Anpassung der sozialen Mindestsicherung RSA in Frankreich [fr]

GIF Zum 1. September 2014 sind in Frankreich die Sätze der mit dem deutschen Hartz IV vergleichbaren sozialen Mindestsicherung RSA um 2% angehoben worden.

Diese neben der jährlichen Inflationsanpassung außerordentliche Erhöhung war Anfang 2013 als Maßnahme im Kampf gegen die Prekarität beschlossen worden. Insgesamt soll so innerhalb von 5 Jahren die Kaufkraft der Empfänger dieser Sozialleistung um 10% erhöht werden.

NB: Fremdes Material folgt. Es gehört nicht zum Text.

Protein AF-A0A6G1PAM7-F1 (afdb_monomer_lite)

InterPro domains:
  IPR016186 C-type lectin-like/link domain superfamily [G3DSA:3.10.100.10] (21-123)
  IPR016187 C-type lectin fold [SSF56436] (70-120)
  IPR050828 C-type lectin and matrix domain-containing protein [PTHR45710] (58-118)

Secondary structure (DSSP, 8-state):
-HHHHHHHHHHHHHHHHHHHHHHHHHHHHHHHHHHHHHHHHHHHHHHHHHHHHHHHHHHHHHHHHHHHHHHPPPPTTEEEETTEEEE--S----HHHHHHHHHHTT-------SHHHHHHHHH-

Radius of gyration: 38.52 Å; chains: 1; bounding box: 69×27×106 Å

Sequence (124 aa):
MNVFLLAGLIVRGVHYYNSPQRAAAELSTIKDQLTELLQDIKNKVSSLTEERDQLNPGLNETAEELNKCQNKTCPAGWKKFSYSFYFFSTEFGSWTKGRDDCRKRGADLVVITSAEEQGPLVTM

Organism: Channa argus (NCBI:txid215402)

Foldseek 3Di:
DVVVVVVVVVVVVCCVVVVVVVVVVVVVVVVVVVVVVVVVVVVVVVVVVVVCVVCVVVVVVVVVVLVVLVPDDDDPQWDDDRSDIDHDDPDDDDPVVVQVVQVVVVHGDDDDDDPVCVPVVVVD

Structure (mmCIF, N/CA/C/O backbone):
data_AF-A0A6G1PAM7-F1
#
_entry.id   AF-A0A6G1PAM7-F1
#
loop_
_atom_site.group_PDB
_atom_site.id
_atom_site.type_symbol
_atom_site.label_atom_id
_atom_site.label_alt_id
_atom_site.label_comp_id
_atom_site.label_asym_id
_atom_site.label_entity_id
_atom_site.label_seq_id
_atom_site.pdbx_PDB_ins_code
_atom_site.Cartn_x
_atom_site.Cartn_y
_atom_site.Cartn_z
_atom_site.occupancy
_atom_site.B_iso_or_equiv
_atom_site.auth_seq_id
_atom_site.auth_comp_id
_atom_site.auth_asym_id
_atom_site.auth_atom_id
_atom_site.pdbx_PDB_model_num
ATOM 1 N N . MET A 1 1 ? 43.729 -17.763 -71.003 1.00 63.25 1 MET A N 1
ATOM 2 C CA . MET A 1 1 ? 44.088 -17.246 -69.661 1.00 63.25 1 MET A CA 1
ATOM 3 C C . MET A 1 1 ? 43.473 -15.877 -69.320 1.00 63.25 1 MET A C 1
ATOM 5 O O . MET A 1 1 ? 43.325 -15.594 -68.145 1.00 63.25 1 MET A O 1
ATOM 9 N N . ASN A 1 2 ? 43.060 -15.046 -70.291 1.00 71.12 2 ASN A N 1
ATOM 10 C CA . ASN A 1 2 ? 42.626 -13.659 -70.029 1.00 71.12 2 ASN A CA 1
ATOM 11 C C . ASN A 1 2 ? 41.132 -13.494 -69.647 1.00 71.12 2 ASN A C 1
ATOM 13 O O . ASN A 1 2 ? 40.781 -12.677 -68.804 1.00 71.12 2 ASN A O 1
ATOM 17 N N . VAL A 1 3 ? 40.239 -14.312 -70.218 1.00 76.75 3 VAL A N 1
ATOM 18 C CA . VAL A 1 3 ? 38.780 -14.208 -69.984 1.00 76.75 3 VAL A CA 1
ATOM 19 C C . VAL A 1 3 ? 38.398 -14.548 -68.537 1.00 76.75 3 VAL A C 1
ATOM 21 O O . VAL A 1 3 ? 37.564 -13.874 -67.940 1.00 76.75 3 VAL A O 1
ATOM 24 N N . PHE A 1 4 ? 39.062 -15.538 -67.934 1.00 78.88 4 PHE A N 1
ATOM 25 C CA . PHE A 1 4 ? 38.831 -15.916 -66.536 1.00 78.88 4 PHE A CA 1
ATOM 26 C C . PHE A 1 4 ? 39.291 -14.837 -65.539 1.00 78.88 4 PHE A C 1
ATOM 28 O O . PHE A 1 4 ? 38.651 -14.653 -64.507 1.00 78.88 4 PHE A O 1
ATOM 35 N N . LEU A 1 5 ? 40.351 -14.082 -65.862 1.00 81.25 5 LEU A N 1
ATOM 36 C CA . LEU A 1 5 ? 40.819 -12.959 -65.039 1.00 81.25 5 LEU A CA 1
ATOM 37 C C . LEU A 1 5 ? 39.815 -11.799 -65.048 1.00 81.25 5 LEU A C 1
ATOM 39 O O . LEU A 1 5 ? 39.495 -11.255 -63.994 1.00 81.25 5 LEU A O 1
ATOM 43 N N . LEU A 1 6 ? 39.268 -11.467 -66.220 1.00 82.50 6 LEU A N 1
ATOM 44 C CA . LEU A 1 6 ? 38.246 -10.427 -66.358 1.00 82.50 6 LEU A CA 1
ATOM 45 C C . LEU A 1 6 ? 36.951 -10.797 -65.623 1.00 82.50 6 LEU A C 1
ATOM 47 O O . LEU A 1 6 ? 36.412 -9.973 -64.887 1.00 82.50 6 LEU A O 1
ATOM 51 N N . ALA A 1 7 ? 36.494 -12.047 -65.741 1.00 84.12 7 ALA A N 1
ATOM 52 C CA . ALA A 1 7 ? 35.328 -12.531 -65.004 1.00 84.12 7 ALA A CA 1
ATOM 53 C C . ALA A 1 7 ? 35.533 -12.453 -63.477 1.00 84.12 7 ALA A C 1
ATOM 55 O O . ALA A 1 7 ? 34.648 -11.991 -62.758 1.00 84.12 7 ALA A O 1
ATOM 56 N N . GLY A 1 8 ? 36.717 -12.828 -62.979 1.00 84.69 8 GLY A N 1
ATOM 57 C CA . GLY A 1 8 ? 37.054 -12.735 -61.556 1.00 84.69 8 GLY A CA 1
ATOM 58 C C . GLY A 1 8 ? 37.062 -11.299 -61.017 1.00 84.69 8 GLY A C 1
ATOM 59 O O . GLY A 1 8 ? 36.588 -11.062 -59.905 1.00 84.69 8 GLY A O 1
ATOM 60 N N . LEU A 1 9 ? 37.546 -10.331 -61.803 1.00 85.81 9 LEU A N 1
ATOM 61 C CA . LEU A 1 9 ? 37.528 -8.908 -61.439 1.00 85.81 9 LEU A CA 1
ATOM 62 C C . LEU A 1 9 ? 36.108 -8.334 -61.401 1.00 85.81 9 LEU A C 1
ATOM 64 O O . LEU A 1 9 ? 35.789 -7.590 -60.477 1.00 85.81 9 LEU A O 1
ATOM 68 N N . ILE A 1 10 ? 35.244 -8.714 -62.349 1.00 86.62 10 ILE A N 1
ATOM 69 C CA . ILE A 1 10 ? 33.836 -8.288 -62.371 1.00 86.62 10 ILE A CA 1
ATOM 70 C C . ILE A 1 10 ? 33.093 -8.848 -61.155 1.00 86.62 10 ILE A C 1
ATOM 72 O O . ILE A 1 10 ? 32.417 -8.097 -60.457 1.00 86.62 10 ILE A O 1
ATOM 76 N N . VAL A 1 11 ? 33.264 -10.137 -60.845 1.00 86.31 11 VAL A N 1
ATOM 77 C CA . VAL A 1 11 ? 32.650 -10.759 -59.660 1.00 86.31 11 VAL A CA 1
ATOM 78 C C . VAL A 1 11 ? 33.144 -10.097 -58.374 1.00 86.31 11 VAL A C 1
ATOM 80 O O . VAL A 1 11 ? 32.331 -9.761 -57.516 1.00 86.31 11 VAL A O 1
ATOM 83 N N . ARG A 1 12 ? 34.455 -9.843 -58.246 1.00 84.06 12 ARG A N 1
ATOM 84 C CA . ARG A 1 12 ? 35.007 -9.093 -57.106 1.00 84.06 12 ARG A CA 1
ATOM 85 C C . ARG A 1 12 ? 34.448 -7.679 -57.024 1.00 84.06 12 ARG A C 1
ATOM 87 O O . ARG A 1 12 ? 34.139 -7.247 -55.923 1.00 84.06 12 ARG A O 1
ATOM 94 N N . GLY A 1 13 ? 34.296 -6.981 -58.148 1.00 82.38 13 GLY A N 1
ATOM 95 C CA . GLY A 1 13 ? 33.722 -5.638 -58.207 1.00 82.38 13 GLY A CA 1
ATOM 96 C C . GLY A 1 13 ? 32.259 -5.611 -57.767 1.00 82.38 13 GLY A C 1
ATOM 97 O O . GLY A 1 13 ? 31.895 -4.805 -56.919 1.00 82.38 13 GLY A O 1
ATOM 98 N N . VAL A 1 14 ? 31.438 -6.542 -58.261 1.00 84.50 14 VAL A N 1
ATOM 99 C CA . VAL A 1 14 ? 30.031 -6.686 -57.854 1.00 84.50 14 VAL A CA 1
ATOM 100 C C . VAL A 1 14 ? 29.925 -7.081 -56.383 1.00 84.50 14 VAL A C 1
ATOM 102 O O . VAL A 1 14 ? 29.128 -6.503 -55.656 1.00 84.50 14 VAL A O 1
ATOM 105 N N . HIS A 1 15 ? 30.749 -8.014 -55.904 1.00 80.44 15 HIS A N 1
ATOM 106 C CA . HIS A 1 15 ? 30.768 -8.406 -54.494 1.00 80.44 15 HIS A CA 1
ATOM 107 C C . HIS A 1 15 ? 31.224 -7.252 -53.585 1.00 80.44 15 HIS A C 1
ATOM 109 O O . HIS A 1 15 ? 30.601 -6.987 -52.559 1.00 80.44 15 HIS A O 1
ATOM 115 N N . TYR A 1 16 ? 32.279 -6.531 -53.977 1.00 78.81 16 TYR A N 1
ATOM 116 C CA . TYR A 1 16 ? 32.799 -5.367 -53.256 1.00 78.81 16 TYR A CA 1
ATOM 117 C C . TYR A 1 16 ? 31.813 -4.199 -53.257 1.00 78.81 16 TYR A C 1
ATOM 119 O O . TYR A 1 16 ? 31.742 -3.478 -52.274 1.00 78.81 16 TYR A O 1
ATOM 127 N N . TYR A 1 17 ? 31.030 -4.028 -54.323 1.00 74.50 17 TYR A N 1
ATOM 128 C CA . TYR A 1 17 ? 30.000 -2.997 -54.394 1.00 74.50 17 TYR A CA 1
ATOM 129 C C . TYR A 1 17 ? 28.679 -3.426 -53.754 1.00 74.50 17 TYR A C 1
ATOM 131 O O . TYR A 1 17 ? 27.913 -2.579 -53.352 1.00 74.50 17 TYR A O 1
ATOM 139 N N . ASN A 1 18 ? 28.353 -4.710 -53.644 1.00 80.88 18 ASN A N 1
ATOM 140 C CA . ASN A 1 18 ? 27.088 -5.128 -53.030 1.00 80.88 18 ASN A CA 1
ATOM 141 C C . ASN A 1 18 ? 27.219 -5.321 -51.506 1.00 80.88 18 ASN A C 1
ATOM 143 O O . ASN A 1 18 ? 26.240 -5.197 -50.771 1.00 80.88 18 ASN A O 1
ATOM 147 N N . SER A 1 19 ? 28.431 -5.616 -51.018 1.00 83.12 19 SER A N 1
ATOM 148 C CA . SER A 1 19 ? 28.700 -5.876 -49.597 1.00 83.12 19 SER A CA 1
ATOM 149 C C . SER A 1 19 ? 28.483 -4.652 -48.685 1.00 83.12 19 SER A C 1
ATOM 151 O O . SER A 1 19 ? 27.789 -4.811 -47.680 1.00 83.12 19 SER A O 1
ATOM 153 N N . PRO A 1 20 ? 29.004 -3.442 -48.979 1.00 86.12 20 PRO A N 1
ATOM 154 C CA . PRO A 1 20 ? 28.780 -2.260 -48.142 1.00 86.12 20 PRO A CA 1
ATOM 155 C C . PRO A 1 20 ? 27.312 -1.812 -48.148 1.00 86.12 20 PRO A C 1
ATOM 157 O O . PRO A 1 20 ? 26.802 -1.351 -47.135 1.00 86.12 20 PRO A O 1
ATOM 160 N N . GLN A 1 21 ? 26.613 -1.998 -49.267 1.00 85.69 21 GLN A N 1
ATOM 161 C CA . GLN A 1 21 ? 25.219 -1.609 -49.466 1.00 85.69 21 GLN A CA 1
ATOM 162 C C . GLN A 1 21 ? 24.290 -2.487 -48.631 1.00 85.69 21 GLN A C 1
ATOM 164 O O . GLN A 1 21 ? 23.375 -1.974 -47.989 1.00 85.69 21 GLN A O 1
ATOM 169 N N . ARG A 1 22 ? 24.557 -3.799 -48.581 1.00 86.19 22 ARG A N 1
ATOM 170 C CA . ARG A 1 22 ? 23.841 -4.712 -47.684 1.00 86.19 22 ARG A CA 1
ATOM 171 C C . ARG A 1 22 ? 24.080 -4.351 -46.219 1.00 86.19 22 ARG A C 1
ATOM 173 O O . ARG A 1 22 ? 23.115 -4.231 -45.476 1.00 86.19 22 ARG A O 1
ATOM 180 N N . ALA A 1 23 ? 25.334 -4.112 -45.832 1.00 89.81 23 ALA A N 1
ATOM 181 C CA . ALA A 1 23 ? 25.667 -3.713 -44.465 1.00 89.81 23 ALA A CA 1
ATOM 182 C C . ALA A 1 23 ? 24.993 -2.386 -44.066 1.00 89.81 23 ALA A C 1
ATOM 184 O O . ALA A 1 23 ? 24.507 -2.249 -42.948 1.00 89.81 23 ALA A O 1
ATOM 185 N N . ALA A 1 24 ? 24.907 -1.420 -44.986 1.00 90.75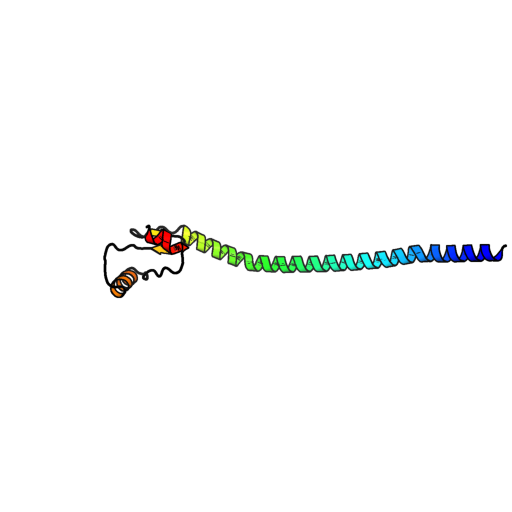 24 ALA A N 1
ATOM 186 C CA . ALA A 1 24 ? 24.209 -0.157 -44.759 1.00 90.75 24 ALA A CA 1
ATOM 187 C C . ALA A 1 24 ? 22.690 -0.342 -44.601 1.00 90.75 24 ALA A C 1
ATOM 189 O O . ALA A 1 24 ? 22.089 0.291 -43.734 1.00 90.75 24 ALA A O 1
ATOM 190 N N . ALA A 1 25 ? 22.073 -1.220 -45.399 1.00 91.81 25 ALA A N 1
ATOM 191 C CA . ALA A 1 25 ? 20.651 -1.540 -45.282 1.00 91.81 25 ALA A CA 1
ATOM 192 C C . ALA A 1 25 ? 20.334 -2.248 -43.953 1.00 91.81 25 ALA A C 1
ATOM 194 O O . ALA A 1 25 ? 19.414 -1.836 -43.252 1.00 91.81 25 ALA A O 1
ATOM 195 N N . GLU A 1 26 ? 21.136 -3.245 -43.566 1.00 93.25 26 GLU A N 1
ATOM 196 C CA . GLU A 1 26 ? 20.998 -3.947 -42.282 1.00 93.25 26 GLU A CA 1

Ende 2013 nahmen 2,3 Mio. Haushalte mit etwa 4,5 Mio. Personen die Mindestsicherung in Anspruch.

Das RSA wird nicht an bedürftige Rentner gezahlt. Für diese gibt es mit der Solidaritätsbeihilfe ASPA die Möglichkeit der Aufstockung ihrer Bezüge auf das Niveau einer Mindestrente.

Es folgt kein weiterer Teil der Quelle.